Information shown
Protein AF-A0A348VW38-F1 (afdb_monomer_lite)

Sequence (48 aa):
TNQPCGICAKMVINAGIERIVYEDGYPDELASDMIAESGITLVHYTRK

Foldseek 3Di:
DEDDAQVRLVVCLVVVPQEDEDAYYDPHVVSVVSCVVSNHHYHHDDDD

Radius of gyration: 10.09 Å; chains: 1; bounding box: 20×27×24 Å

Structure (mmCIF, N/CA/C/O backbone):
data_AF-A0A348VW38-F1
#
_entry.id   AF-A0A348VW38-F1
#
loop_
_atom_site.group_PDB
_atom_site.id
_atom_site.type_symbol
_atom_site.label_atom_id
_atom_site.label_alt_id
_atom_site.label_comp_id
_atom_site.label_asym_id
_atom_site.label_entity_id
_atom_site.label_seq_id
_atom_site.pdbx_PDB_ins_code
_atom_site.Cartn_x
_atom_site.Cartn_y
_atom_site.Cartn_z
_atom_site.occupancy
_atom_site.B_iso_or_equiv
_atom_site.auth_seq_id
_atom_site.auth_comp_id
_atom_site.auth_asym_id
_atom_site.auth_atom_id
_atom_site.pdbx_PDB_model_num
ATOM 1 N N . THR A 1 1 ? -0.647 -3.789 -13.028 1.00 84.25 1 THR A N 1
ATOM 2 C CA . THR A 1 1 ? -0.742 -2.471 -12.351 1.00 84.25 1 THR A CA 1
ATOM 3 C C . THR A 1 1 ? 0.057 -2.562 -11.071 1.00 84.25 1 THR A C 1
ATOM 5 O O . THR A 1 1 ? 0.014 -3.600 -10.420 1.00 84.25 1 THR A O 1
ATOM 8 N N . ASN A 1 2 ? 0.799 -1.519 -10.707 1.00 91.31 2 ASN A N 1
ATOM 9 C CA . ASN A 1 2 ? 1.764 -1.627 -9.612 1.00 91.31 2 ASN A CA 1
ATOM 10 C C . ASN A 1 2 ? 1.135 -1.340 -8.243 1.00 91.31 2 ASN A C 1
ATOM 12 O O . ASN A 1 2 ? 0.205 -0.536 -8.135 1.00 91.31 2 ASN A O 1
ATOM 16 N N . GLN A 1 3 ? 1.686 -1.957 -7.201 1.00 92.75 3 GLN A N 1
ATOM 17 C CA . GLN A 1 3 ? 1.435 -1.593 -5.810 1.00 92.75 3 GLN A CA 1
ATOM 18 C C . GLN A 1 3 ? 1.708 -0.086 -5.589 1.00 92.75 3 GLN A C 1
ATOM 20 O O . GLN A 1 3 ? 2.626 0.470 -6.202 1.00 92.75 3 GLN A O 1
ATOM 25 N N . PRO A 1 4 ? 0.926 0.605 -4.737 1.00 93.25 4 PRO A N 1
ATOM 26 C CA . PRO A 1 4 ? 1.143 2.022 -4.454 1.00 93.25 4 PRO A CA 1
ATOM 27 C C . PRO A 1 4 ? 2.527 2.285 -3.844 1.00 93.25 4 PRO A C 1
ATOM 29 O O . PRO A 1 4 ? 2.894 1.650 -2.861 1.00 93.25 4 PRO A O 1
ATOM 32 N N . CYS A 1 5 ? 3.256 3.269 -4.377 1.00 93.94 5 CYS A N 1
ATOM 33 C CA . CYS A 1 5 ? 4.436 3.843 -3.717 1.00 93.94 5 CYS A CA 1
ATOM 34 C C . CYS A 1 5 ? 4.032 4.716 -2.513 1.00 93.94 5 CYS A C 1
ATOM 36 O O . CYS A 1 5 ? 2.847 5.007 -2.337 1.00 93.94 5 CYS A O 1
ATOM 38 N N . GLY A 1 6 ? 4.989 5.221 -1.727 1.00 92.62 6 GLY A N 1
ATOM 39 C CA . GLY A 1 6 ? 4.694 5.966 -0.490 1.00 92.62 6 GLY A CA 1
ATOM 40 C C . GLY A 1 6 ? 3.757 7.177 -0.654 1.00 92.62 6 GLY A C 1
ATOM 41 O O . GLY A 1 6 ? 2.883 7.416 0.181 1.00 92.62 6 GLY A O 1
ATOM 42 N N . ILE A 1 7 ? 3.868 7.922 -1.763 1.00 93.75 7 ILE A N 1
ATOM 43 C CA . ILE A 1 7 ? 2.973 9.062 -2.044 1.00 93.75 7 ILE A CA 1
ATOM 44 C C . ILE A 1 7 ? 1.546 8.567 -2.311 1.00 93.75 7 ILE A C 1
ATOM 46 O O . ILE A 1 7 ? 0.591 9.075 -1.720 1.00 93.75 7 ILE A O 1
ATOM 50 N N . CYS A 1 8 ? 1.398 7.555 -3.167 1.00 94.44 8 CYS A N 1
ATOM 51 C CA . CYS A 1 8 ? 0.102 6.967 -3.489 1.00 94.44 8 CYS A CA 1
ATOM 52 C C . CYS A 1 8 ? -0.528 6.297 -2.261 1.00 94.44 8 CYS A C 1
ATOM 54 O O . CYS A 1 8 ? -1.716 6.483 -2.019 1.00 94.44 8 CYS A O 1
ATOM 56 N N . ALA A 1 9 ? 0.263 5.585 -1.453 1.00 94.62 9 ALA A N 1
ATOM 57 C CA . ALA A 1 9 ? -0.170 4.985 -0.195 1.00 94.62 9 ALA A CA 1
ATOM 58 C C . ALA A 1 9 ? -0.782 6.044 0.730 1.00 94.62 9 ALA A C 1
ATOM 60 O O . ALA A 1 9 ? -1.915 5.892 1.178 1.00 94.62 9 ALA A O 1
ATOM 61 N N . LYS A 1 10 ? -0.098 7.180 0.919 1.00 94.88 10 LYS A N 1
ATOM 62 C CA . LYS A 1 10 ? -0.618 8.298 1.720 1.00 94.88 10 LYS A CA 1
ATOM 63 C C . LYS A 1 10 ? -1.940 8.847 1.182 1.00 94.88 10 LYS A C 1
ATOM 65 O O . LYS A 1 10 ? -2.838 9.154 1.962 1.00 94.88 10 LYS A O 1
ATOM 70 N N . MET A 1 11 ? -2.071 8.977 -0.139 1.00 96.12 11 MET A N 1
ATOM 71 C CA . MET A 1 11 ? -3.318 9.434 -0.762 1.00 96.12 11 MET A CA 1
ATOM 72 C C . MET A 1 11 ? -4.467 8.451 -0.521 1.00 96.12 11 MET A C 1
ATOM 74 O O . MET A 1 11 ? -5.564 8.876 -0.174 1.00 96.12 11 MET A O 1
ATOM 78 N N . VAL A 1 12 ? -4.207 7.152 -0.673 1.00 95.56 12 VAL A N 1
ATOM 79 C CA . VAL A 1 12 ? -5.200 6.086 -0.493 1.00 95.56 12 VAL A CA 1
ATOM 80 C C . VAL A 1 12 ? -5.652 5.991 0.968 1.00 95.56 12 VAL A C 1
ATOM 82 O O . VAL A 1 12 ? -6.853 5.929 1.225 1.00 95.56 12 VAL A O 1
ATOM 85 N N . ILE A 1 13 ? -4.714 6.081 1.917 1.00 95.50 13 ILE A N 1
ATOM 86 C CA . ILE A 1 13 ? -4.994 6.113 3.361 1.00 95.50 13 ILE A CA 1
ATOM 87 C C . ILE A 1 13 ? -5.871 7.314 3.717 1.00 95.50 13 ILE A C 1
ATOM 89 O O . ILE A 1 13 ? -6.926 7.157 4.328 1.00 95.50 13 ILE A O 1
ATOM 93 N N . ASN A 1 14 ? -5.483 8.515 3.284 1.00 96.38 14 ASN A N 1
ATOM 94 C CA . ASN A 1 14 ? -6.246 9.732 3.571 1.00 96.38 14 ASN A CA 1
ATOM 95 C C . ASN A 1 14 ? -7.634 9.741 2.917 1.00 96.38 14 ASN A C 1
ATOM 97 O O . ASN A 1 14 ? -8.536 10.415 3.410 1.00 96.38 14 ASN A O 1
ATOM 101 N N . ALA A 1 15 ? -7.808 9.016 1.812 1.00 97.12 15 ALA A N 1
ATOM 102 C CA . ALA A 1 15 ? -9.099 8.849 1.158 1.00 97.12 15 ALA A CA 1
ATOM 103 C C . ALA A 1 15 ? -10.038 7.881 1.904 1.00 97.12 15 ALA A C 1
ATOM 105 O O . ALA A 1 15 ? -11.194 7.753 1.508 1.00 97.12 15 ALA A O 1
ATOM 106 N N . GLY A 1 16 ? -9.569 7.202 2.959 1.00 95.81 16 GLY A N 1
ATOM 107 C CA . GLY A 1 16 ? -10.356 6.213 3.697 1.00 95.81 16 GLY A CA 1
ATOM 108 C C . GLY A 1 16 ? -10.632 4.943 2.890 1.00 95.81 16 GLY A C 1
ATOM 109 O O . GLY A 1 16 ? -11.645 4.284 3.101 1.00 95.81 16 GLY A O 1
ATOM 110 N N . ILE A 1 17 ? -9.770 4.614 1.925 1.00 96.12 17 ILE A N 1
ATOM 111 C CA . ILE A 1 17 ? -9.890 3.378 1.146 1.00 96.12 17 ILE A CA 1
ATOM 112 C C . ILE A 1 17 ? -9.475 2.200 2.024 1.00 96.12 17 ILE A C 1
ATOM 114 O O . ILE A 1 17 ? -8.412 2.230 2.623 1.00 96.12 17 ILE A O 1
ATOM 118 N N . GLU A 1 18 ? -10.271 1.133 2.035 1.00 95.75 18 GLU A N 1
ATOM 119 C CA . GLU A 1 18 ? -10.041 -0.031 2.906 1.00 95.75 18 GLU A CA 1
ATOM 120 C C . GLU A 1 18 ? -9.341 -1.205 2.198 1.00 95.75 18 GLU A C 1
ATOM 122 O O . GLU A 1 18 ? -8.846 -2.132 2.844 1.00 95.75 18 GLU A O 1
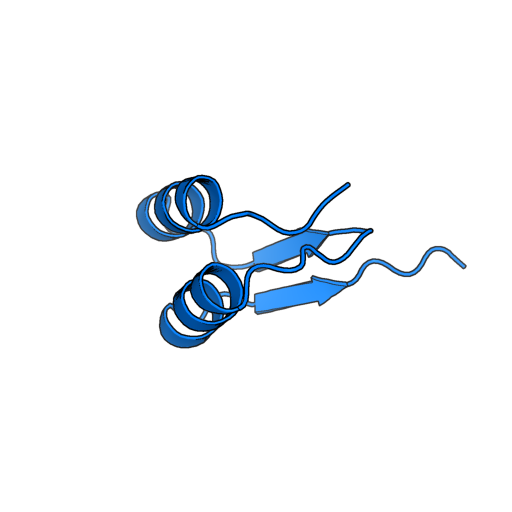ATOM 127 N N . ARG A 1 19 ? -9.292 -1.198 0.857 1.00 96.12 19 ARG A N 1
ATOM 128 C CA . ARG A 1 19 ? -8.766 -2.316 0.060 1.00 96.12 19 ARG A CA 1
ATOM 129 C C . ARG A 1 19 ? -8.063 -1.860 -1.214 1.00 96.12 19 ARG A C 1
ATOM 131 O O . ARG A 1 19 ? -8.612 -1.080 -1.988 1.00 96.12 19 ARG A O 1
ATOM 138 N N . ILE A 1 20 ? -6.893 -2.440 -1.476 1.00 95.00 20 ILE A N 1
ATOM 139 C CA . ILE A 1 20 ? -6.075 -2.205 -2.670 1.00 95.00 20 ILE A CA 1
ATOM 140 C C . ILE A 1 20 ? -5.847 -3.535 -3.383 1.00 95.00 20 ILE A C 1
ATOM 142 O O . ILE A 1 20 ? -5.433 -4.516 -2.767 1.00 95.00 20 ILE A O 1
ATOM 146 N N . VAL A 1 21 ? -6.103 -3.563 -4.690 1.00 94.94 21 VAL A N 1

To do
Look in the material above for the line with "ATOM 87 C C" and the line with "ATOM 105 O O", and transcribe exactly those lines and all lines between them, nothing more.

Response area
ATOM 87 C C . ILE A 1 13 ? -5.871 7.314 3.717 1.00 95.50 13 ILE A C 1
ATOM 89 O O . ILE A 1 13 ? -6.926 7.157 4.328 1.00 95.50 13 ILE A O 1
ATOM 93 N N . ASN A 1 14 ? -5.483 8.515 3.284 1.00 96.38 14 ASN A N 1
ATOM 94 C CA . ASN A 1 14 ? -6.246 9.732 3.571 1.00 96.38 14 ASN A CA 1
ATOM 95 C C . ASN A 1 14 ? -7.634 9.741 2.917 1.00 96.38 14 ASN A C 1
ATOM 97 O O . ASN A 1 14 ? -8.536 10.415 3.410 1.00 96.38 14 ASN A O 1
ATOM 101 N N . ALA A 1 15 ? -7.808 9.016 1.812 1.00 97.12 15 ALA A N 1
ATOM 102 C CA . ALA A 1 15 ? -9.099 8.849 1.158 1.00 97.12 15 ALA A CA 1
ATOM 103 C C . ALA A 1 15 ? -10.038 7.881 1.904 1.00 97.12 15 ALA A C 1
ATOM 105 O O . ALA A 1 15 ? -11.194 7.753 1.508 1.00 97.12 15 ALA A O 1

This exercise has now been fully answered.